Save the report’s output (PDF or CSV) somewhere. It’s your first
“snapshot” — useful baseline if you ever need to verify a future
restore.

Bonus: Generate a PDF of the invoice itself.

Where: From the invoice manager, click Print on the row.

If you get a clean PDF with your logo and company info, the PDF engine
is working end-to-end.


Step 9 — Configure backups (5 min) #

Where: Settings → Bizuno → Tools → Backup

  • Set the backup destination (BIZUNO_DATA/backups/ is the default;
    off-host is better)
  • Choose schedule (daily is sensible for active books)
  • Test the backup tool now — run one manually, find the file on disk

Then set up an off-host copy outside Bizuno. cron + mysqldump +
rsync / aws s3 cp is the durable pattern. See
Backup and restore.

Why now: Once you start putting real data in, backups stop being
optional. Set them up before the first real day’s posting.

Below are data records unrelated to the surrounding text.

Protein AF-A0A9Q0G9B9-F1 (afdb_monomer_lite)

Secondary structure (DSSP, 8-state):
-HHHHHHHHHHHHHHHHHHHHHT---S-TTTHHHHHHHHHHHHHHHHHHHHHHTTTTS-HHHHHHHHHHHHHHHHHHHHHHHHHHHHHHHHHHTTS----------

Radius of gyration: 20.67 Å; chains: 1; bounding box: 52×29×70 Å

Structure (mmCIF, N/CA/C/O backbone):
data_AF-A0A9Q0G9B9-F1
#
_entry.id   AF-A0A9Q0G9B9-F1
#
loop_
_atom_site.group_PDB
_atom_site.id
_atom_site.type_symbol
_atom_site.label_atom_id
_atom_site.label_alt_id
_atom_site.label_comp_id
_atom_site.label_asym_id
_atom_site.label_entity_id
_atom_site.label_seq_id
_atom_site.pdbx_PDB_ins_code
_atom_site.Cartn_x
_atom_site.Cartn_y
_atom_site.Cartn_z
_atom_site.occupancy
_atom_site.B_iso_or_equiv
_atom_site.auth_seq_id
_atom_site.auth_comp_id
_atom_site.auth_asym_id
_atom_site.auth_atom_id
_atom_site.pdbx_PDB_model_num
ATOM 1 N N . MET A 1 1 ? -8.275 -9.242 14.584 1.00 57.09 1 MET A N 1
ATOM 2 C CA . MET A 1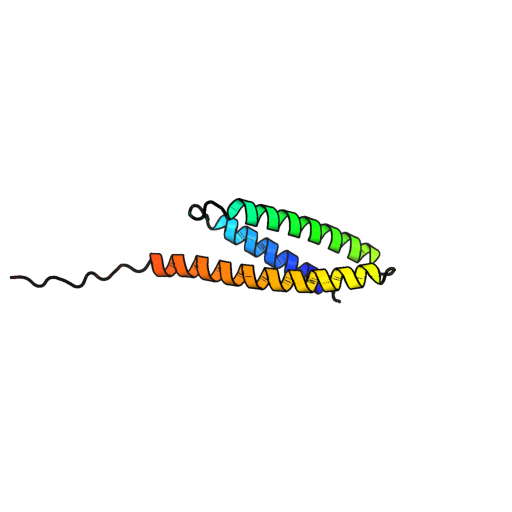 1 ? -7.714 -10.229 13.626 1.00 57.09 1 MET A CA 1
ATOM 3 C C . MET A 1 1 ? -7.751 -9.739 12.183 1.00 57.09 1 MET A C 1
ATOM 5 O O . MET A 1 1 ? -6.703 -9.757 11.563 1.00 57.09 1 MET A O 1
ATOM 9 N N . ALA A 1 2 ? -8.891 -9.281 11.643 1.00 55.66 2 ALA A N 1
ATOM 10 C CA . ALA A 1 2 ? -8.941 -8.788 10.257 1.00 55.66 2 ALA A CA 1
ATOM 11 C C . ALA A 1 2 ? -8.060 -7.545 10.016 1.00 55.66 2 ALA A C 1
ATOM 13 O O . ALA A 1 2 ? -7.425 -7.462 8.977 1.00 55.66 2 ALA A O 1
ATOM 14 N N . GLU A 1 3 ? -7.955 -6.627 10.981 1.00 60.91 3 GLU A N 1
ATOM 15 C CA . GLU A 1 3 ? -7.155 -5.396 10.829 1.00 60.91 3 GLU A CA 1
ATOM 16 C C . GLU A 1 3 ? -5.659 -5.636 10.664 1.00 60.91 3 GLU A C 1
ATOM 18 O O . GLU A 1 3 ? -5.067 -5.093 9.740 1.00 60.91 3 GLU A O 1
ATOM 23 N N . ILE A 1 4 ? -5.073 -6.520 11.476 1.00 69.75 4 ILE A N 1
ATOM 24 C CA . ILE A 1 4 ? -3.654 -6.898 11.372 1.00 69.75 4 ILE A CA 1
ATOM 25 C C . ILE A 1 4 ? -3.336 -7.432 9.968 1.00 69.75 4 ILE A C 1
ATOM 27 O O . ILE A 1 4 ? -2.297 -7.113 9.396 1.00 69.75 4 ILE A O 1
ATOM 31 N N . VAL A 1 5 ? -4.256 -8.213 9.396 1.00 73.44 5 VAL A N 1
ATOM 32 C CA . VAL A 1 5 ? -4.094 -8.800 8.062 1.00 73.44 5 VAL A CA 1
ATOM 33 C C . VAL A 1 5 ? -4.141 -7.726 6.972 1.00 73.44 5 VAL A C 1
ATOM 35 O O . VAL A 1 5 ? -3.279 -7.719 6.100 1.00 73.44 5 VAL A O 1
ATOM 38 N N . VAL A 1 6 ? -5.090 -6.783 7.034 1.00 78.75 6 VAL A N 1
ATOM 39 C CA . VAL A 1 6 ? -5.172 -5.684 6.049 1.00 78.75 6 VAL A CA 1
ATOM 40 C C . VAL A 1 6 ? -3.953 -4.775 6.134 1.00 78.75 6 VAL A C 1
ATOM 42 O O . VAL A 1 6 ? -3.400 -4.394 5.105 1.00 78.75 6 VAL A O 1
ATOM 45 N N . THR A 1 7 ? -3.511 -4.442 7.347 1.00 80.81 7 THR A N 1
ATOM 46 C CA . THR A 1 7 ? -2.326 -3.607 7.557 1.00 80.81 7 THR A CA 1
ATOM 47 C C . THR A 1 7 ? -1.087 -4.246 6.935 1.00 80.81 7 THR A C 1
ATOM 49 O O . THR A 1 7 ? -0.358 -3.560 6.222 1.00 80.81 7 THR A O 1
ATOM 52 N N . PHE A 1 8 ? -0.888 -5.555 7.124 1.00 86.31 8 PHE A N 1
ATOM 53 C CA . PHE A 1 8 ? 0.224 -6.285 6.512 1.00 86.31 8 PHE A CA 1
ATOM 54 C C . PHE A 1 8 ? 0.201 -6.205 4.977 1.00 86.31 8 PHE A C 1
ATOM 56 O O . PHE A 1 8 ? 1.203 -5.826 4.375 1.00 86.31 8 PHE A O 1
ATOM 63 N N . VAL A 1 9 ? -0.950 -6.472 4.347 1.00 85.69 9 VAL A N 1
ATOM 64 C CA . VAL A 1 9 ? -1.106 -6.398 2.879 1.00 85.69 9 VAL A CA 1
ATOM 65 C C . VAL A 1 9 ? -0.781 -4.994 2.360 1.00 85.69 9 VAL A C 1
ATOM 67 O O . VAL A 1 9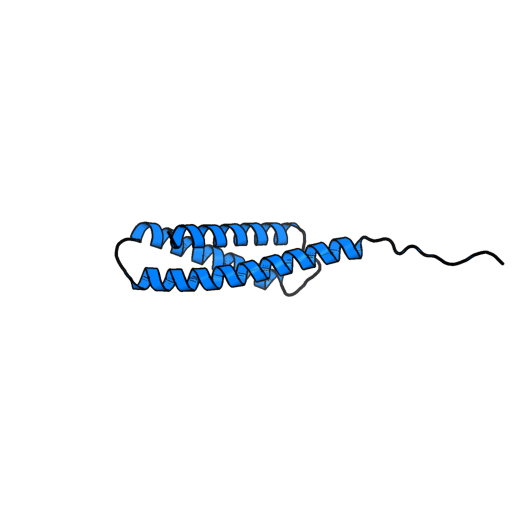 ? -0.004 -4.827 1.422 1.00 85.69 9 VAL A O 1
ATOM 70 N N . VAL A 1 10 ? -1.310 -3.954 3.011 1.00 87.38 10 VAL A N 1
ATOM 71 C CA . VAL A 1 10 ? -1.047 -2.557 2.628 1.00 87.38 10 VAL A CA 1
ATOM 72 C C . VAL A 1 10 ? 0.441 -2.205 2.757 1.00 87.38 10 VAL A C 1
ATOM 74 O O . VAL A 1 10 ? 0.976 -1.474 1.918 1.00 87.38 10 VAL A O 1
ATOM 77 N N . GLU A 1 11 ? 1.132 -2.709 3.782 1.00 88.25 11 GLU A N 1
ATOM 78 C CA . GLU A 1 11 ? 2.574 -2.508 3.945 1.00 88.25 11 GLU A CA 1
ATOM 79 C C . GLU A 1 11 ? 3.397 -3.217 2.865 1.00 88.25 11 GLU A C 1
ATOM 81 O O . GLU A 1 11 ? 4.319 -2.607 2.315 1.00 88.25 11 GLU A O 1
ATOM 86 N N . GLU A 1 12 ? 3.053 -4.456 2.516 1.00 89.38 12 GLU A N 1
ATOM 87 C CA . GLU A 1 12 ? 3.716 -5.197 1.438 1.00 89.38 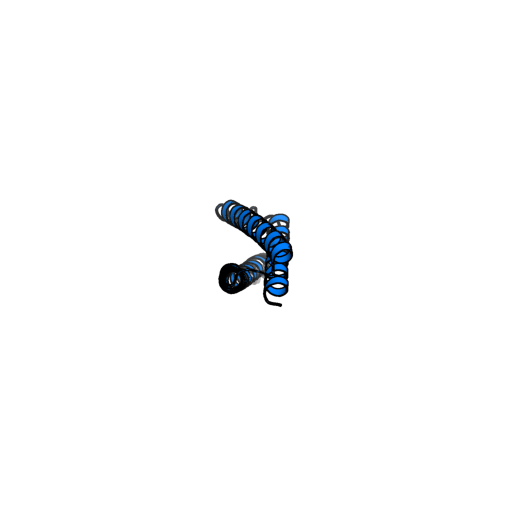12 GLU A CA 1
ATOM 88 C C . GLU A 1 12 ? 3.525 -4.508 0.082 1.00 89.38 12 GLU A C 1
ATOM 90 O O . GLU A 1 12 ? 4.499 -4.286 -0.642 1.00 89.38 12 GLU A O 1
ATOM 95 N N . MET A 1 13 ? 2.313 -4.040 -0.231 1.00 87.62 13 MET A N 1
ATOM 96 C CA . MET A 1 13 ? 2.057 -3.264 -1.449 1.00 87.62 13 MET A CA 1
ATOM 97 C C . MET A 1 13 ? 2.894 -1.977 -1.505 1.00 87.62 13 MET A C 1
ATOM 99 O O . MET A 1 13 ? 3.436 -1.633 -2.556 1.00 87.62 13 MET A O 1
ATOM 103 N N . LEU A 1 14 ? 3.044 -1.260 -0.384 1.00 87.44 14 LEU A N 1
ATOM 104 C CA . LEU A 1 14 ? 3.887 -0.061 -0.323 1.00 87.44 14 LEU A CA 1
ATOM 105 C C . LEU A 1 14 ? 5.365 -0.380 -0.593 1.00 87.44 14 LEU A C 1
ATOM 107 O O . LEU A 1 14 ? 6.026 0.389 -1.295 1.00 87.44 14 LEU A O 1
ATOM 111 N N . LYS A 1 15 ? 5.878 -1.506 -0.082 1.00 89.25 15 LYS A N 1
ATOM 112 C CA . LYS A 1 15 ? 7.247 -1.970 -0.365 1.00 89.25 15 LYS A CA 1
ATOM 113 C C . LYS A 1 15 ? 7.415 -2.337 -1.838 1.00 89.25 15 LYS A C 1
ATOM 115 O O . LYS A 1 15 ? 8.356 -1.856 -2.463 1.00 89.25 15 LYS A O 1
ATOM 120 N N . LYS A 1 16 ? 6.484 -3.111 -2.410 1.00 85.50 16 LYS A N 1
ATOM 121 C CA . LYS A 1 16 ? 6.483 -3.479 -3.839 1.00 85.50 16 LYS A CA 1
ATOM 122 C C . LYS A 1 16 ? 6.494 -2.230 -4.725 1.00 85.50 16 LYS A C 1
ATOM 124 O O . LYS A 1 16 ? 7.331 -2.112 -5.614 1.00 85.50 16 LYS A O 1
ATOM 129 N N . LEU A 1 17 ? 5.638 -1.248 -4.429 1.00 83.88 17 LEU A N 1
ATOM 130 C CA . LEU A 1 17 ? 5.605 0.030 -5.149 1.00 83.88 17 LEU A CA 1
ATOM 131 C C . LEU A 1 17 ? 6.921 0.810 -5.044 1.00 83.88 17 LEU A C 1
ATOM 133 O O . LEU A 1 17 ? 7.344 1.413 -6.030 1.00 83.88 17 LEU A O 1
ATOM 137 N N . ALA A 1 18 ? 7.569 0.810 -3.877 1.00 83.38 18 ALA A N 1
ATOM 138 C CA . ALA A 1 18 ? 8.866 1.456 -3.697 1.00 83.38 18 ALA A CA 1
ATOM 139 C C . ALA A 1 18 ? 9.966 0.762 -4.517 1.00 83.38 18 ALA A C 1
ATOM 141 O O . ALA A 1 18 ? 10.732 1.445 -5.192 1.00 83.38 18 ALA A O 1
ATOM 142 N N . SER A 1 19 ? 10.004 -0.573 -4.525 1.00 81.44 19 SER A N 1
ATOM 143 C CA . SER A 1 19 ? 10.941 -1.357 -5.341 1.00 81.44 19 SER A CA 1
ATOM 144 C C . SER A 1 19 ? 10.744 -1.106 -6.836 1.00 81.44 19 SER A C 1
ATOM 146 O O . SER A 1 19 ? 11.703 -0.795 -7.535 1.00 81.44 19 SER A O 1
ATOM 148 N N . LEU A 1 20 ? 9.493 -1.131 -7.309 1.00 76.75 20 LEU A N 1
ATOM 149 C CA . LEU A 1 20 ? 9.149 -0.827 -8.702 1.00 76.75 20 LEU A CA 1
ATOM 150 C C . LEU A 1 20 ? 9.522 0.609 -9.094 1.00 76.75 20 LEU A C 1
ATOM 152 O O . LEU A 1 20 ? 9.900 0.866 -10.233 1.00 76.75 20 LEU A O 1
ATOM 156 N N . ALA A 1 21 ? 9.419 1.561 -8.162 1.00 74.69 21 ALA A N 1
ATOM 157 C CA . ALA A 1 21 ? 9.844 2.937 -8.398 1.00 74.69 21 ALA A CA 1
ATOM 158 C C . ALA A 1 21 ? 11.376 3.089 -8.442 1.00 74.69 21 ALA A C 1
ATOM 160 O O . ALA A 1 21 ? 11.865 3.940 -9.182 1.00 74.69 21 ALA A O 1
ATOM 161 N N . LEU A 1 22 ? 12.114 2.292 -7.659 1.00 71.31 22 LEU A N 1
ATOM 162 C CA . LEU A 1 22 ? 13.582 2.289 -7.600 1.00 71.31 22 LEU A CA 1
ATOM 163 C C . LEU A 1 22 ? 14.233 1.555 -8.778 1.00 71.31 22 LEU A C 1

Step 10 — What to skip on day one #

Resist the temptation to configure these now. They’re more useful once
you’ve run a few weeks of routine transactions:

  • Payroll — needs employees, tax tables, pay-period setup. Defer
    until you actually run a payroll.
  • EDI — only relevant if you trade with EDI partners. Most don’t.
  • Custom forms — the built-in invoice and packing slip work. Brand
    them later.
  • PhreeForm custom reports — start with the 50+ built-in reports.
    Build custom ones when you find yourself wanting something specific.
  • Custom payment gateways — set up the built-in Authorize.net /
    Stripe path once you’re actually taking online payments.
  • WooCommerce sync — set up only if you have a WC store.
  • Quality module — only relevant if you run ISO-9001-style
    processes. Most small businesses don’t.

Where to go next #

You now have:

  • A configured business with permanent decisions made
  • One customer, one vendor, one inventory item
  • One posted invoice with verified GL impact
  • A working backup

Recommended next reads, in order of payoff:

  1. The journal_id taxonomy
    the conceptual key to the whole codebase. 15 minutes.
  2. Quote → SO → Invoice → Payment → Deposit
    the full customer-cycle workflow. Practice it end-to-end with your
    test customer.
  3. PO → Receive → Vendor Invoice → Pay Bill
    the vendor-side mirror.
  4. Multi-store, multi-period, multi-currency
    the nuance behind the choices you just made.

Then start posting real transactions. Best way to learn an accounting
system is to use it.


If something doesn’t work #

Symptom First check
Login works but most menus are missing Wrong role assigned to your user; see Settings → Users
“No font has been set” PDF error Composer didn’t pull tFPDF — composer install
Invoice saves but GL doesn’t update Cache out of sync — Settings → Bizuno → Tools → Clear Business Cache
Dropdown values show as raw keys (qa_status_1) Same cache issue
“Period not found” on save Fiscal calendar doesn’t cover today’s date — fyAdd or check Step 3
Logo not appearing on PDF Logo path / file permissions on BIZUNO_DATA/images/

For anything else, see
Troubleshooting — start with
Trap and trace files
to read what Bizuno is actually complaining about.